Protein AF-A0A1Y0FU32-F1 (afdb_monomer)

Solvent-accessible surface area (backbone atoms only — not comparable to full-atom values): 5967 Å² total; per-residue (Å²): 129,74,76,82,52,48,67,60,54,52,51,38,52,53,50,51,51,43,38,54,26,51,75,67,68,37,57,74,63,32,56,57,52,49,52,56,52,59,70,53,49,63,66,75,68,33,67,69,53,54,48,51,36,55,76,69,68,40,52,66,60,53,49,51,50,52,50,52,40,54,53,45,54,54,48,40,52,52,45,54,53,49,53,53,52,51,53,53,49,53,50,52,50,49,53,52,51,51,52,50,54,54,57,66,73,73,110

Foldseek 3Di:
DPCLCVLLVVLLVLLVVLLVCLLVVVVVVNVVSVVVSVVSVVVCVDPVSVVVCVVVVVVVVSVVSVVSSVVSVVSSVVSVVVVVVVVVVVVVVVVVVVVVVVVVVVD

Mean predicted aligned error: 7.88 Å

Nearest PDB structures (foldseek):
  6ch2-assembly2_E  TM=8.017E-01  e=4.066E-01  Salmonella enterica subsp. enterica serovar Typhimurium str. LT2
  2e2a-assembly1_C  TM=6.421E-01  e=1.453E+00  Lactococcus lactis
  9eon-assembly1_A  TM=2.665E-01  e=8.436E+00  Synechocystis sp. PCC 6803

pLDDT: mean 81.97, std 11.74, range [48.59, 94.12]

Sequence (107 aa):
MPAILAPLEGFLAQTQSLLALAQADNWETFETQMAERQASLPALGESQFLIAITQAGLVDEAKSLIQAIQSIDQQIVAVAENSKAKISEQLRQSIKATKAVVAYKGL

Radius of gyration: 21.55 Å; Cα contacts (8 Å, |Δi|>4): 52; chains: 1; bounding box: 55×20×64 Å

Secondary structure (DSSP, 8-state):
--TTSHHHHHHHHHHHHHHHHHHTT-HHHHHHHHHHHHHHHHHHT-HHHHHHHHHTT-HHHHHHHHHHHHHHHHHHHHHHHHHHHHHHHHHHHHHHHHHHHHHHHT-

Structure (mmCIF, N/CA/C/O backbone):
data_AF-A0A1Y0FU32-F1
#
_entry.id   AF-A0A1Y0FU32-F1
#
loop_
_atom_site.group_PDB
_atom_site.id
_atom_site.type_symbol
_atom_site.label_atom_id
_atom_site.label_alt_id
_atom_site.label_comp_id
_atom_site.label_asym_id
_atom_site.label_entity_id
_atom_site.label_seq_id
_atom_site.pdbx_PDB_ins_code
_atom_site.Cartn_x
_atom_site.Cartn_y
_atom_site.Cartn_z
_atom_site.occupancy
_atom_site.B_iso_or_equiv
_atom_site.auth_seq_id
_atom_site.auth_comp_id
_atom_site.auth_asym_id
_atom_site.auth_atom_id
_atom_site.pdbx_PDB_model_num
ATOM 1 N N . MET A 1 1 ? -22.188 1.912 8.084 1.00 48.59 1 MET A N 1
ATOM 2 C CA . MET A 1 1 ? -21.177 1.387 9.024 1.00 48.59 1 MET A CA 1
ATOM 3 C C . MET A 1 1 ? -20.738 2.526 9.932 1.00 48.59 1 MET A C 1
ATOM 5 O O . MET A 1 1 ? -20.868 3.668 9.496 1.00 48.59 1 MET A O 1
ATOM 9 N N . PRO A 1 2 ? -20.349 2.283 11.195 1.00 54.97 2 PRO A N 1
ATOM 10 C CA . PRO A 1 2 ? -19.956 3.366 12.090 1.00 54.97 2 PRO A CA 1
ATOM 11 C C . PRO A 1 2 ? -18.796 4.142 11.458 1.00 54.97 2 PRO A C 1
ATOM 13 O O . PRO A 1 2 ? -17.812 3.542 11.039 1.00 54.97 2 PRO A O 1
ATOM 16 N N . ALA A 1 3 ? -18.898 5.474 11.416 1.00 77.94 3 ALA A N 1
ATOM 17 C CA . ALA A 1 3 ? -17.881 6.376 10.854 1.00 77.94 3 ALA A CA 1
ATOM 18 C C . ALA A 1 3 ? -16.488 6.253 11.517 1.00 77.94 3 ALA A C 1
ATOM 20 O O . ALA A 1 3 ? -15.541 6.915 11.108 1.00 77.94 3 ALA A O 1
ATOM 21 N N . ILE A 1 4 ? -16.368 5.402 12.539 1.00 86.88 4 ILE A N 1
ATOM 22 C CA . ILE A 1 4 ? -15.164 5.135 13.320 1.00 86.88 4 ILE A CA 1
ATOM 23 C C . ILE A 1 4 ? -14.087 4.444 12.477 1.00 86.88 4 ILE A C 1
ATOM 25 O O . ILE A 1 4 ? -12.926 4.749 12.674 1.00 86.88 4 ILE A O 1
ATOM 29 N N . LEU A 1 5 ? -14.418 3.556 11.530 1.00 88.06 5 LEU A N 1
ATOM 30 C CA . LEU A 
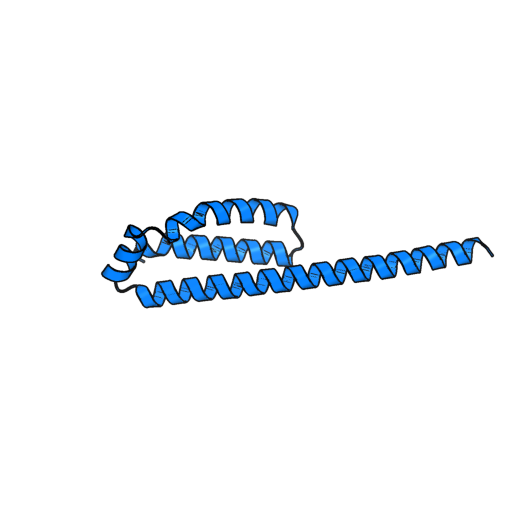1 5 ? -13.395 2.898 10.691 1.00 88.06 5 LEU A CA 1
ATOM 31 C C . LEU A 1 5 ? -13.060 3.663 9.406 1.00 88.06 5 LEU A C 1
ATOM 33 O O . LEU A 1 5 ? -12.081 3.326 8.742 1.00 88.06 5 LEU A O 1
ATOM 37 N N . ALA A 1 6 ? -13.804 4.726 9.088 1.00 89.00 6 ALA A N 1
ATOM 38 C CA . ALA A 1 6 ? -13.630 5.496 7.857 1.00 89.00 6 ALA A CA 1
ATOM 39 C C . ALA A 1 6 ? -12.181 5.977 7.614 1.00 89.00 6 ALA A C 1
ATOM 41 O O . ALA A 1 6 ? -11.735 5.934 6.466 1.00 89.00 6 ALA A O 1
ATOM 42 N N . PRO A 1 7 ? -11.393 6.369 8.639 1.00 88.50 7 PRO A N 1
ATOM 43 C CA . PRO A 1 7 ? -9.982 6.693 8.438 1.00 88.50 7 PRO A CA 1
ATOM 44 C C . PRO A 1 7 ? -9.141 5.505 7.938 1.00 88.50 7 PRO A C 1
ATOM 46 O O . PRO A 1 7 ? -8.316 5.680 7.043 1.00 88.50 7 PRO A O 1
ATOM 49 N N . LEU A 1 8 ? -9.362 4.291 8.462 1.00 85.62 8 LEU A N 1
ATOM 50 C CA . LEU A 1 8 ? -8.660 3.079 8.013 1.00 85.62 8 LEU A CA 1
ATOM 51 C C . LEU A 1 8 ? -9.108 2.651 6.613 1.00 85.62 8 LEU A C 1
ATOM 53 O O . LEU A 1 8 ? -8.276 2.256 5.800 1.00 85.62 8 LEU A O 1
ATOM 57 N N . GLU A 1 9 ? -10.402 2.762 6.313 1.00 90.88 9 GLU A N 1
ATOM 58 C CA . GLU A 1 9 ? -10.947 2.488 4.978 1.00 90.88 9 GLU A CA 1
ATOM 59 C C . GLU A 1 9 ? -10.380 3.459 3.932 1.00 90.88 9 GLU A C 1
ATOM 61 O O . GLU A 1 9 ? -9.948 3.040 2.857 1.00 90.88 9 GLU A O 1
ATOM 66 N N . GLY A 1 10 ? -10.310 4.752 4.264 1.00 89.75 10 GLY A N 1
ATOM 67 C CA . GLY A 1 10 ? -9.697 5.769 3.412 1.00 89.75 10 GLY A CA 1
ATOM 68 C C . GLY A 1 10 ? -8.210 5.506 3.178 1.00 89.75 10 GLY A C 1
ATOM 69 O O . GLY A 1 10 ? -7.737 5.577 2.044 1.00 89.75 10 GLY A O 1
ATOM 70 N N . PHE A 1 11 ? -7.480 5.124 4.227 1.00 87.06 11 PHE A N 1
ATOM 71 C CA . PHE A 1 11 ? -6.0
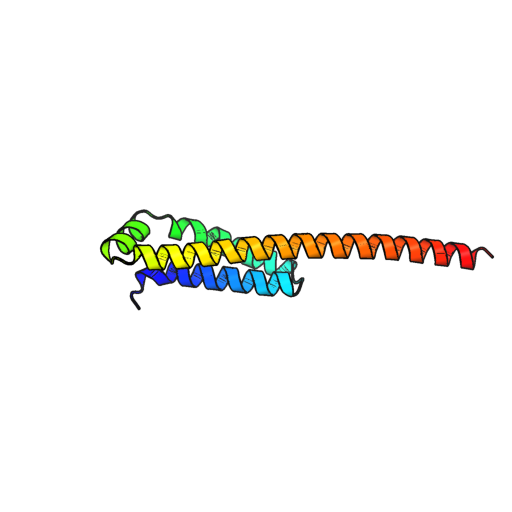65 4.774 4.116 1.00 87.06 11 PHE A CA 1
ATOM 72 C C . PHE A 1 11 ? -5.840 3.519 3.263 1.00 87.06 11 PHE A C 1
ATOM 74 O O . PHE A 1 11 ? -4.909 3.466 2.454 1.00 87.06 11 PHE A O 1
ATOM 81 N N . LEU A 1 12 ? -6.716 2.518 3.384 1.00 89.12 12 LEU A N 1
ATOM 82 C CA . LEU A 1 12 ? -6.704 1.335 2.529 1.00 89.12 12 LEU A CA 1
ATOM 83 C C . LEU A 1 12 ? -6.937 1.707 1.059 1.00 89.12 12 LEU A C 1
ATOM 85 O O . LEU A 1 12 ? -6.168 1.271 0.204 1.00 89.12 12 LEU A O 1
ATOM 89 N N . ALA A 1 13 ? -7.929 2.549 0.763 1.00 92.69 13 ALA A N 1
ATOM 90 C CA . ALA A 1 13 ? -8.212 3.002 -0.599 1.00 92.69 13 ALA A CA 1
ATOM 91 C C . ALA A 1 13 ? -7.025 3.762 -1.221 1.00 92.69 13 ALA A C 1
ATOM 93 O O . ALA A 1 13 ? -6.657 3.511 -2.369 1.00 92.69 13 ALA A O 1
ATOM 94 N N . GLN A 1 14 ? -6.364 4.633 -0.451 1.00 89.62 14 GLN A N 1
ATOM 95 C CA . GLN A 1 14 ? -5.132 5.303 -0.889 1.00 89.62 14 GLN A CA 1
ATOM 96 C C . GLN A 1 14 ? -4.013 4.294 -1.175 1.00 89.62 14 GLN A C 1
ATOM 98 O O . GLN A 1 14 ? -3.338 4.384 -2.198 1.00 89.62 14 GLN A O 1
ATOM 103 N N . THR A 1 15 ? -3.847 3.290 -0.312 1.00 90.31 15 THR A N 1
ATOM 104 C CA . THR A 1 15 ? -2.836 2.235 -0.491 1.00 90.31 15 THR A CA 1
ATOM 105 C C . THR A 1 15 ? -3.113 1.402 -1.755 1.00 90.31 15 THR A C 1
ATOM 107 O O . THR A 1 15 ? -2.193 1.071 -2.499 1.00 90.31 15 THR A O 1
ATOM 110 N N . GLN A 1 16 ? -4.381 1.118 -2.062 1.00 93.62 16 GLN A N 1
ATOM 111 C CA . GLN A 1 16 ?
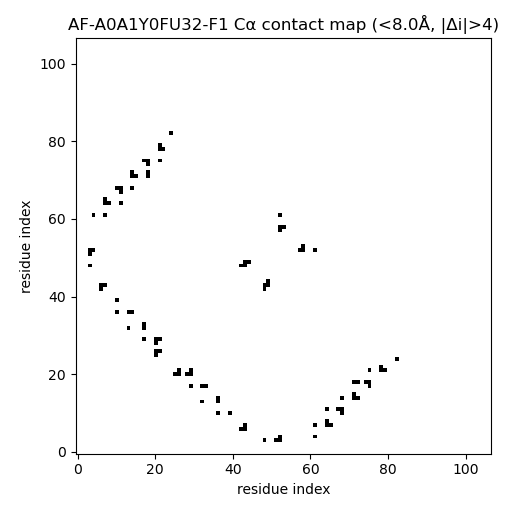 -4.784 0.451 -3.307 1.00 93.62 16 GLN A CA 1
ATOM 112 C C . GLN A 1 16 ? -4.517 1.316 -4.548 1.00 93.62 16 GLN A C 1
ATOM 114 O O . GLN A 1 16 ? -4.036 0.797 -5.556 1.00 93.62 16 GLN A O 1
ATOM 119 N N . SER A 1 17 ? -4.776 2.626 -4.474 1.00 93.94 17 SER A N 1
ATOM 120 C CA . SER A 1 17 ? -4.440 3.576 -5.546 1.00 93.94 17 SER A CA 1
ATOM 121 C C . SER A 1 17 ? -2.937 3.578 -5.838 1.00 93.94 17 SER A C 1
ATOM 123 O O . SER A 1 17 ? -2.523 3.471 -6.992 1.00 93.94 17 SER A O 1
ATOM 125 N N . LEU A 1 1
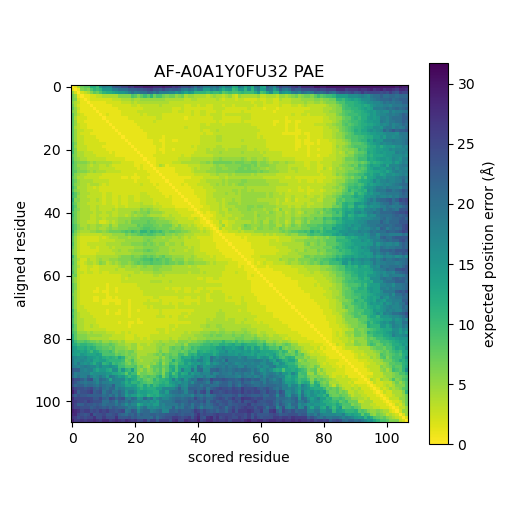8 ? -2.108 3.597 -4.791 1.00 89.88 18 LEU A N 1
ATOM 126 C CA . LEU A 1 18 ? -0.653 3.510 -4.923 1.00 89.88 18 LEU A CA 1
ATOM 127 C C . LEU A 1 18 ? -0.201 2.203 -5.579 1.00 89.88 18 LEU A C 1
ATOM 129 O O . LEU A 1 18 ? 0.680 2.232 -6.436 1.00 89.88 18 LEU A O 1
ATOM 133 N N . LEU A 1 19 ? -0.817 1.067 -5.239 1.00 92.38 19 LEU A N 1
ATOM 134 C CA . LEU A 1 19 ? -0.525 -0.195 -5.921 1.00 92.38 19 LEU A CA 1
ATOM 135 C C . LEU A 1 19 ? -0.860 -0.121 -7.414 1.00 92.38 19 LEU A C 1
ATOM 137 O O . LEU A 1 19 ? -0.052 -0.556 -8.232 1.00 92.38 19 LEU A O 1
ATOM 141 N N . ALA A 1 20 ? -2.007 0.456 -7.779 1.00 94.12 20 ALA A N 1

- _ACTION ITEM_: Keeping every character as it is, restate the lines above that run from the line with "ATOM 33 O O" through the line with "ATOM 43 C CA", both included, and nothing else.

- _EXERCISE RESPONSE_:
ATOM 33 O O . LEU A 1 5 ? -12.081 3.326 8.742 1.00 88.06 5 LEU A O 1
ATOM 37 N N . ALA A 1 6 ? -13.804 4.726 9.088 1.00 89.00 6 ALA A N 1
ATOM 38 C CA . ALA A 1 6 ? -13.630 5.496 7.857 1.00 89.00 6 ALA A CA 1
ATOM 39 C C . ALA A 1 6 ? -12.181 5.977 7.614 1.00 89.00 6 ALA A C 1
ATOM 41 O O . ALA A 1 6 ? -11.735 5.934 6.466 1.00 89.00 6 ALA A O 1
ATOM 42 N N . PRO A 1 7 ? -11.393 6.369 8.639 1.00 88.50 7 PRO A N 1
ATOM 43 C CA . PRO A 1 7 ? -9.982 6.693 8.438 1.00 88.50 7 PRO A CA 1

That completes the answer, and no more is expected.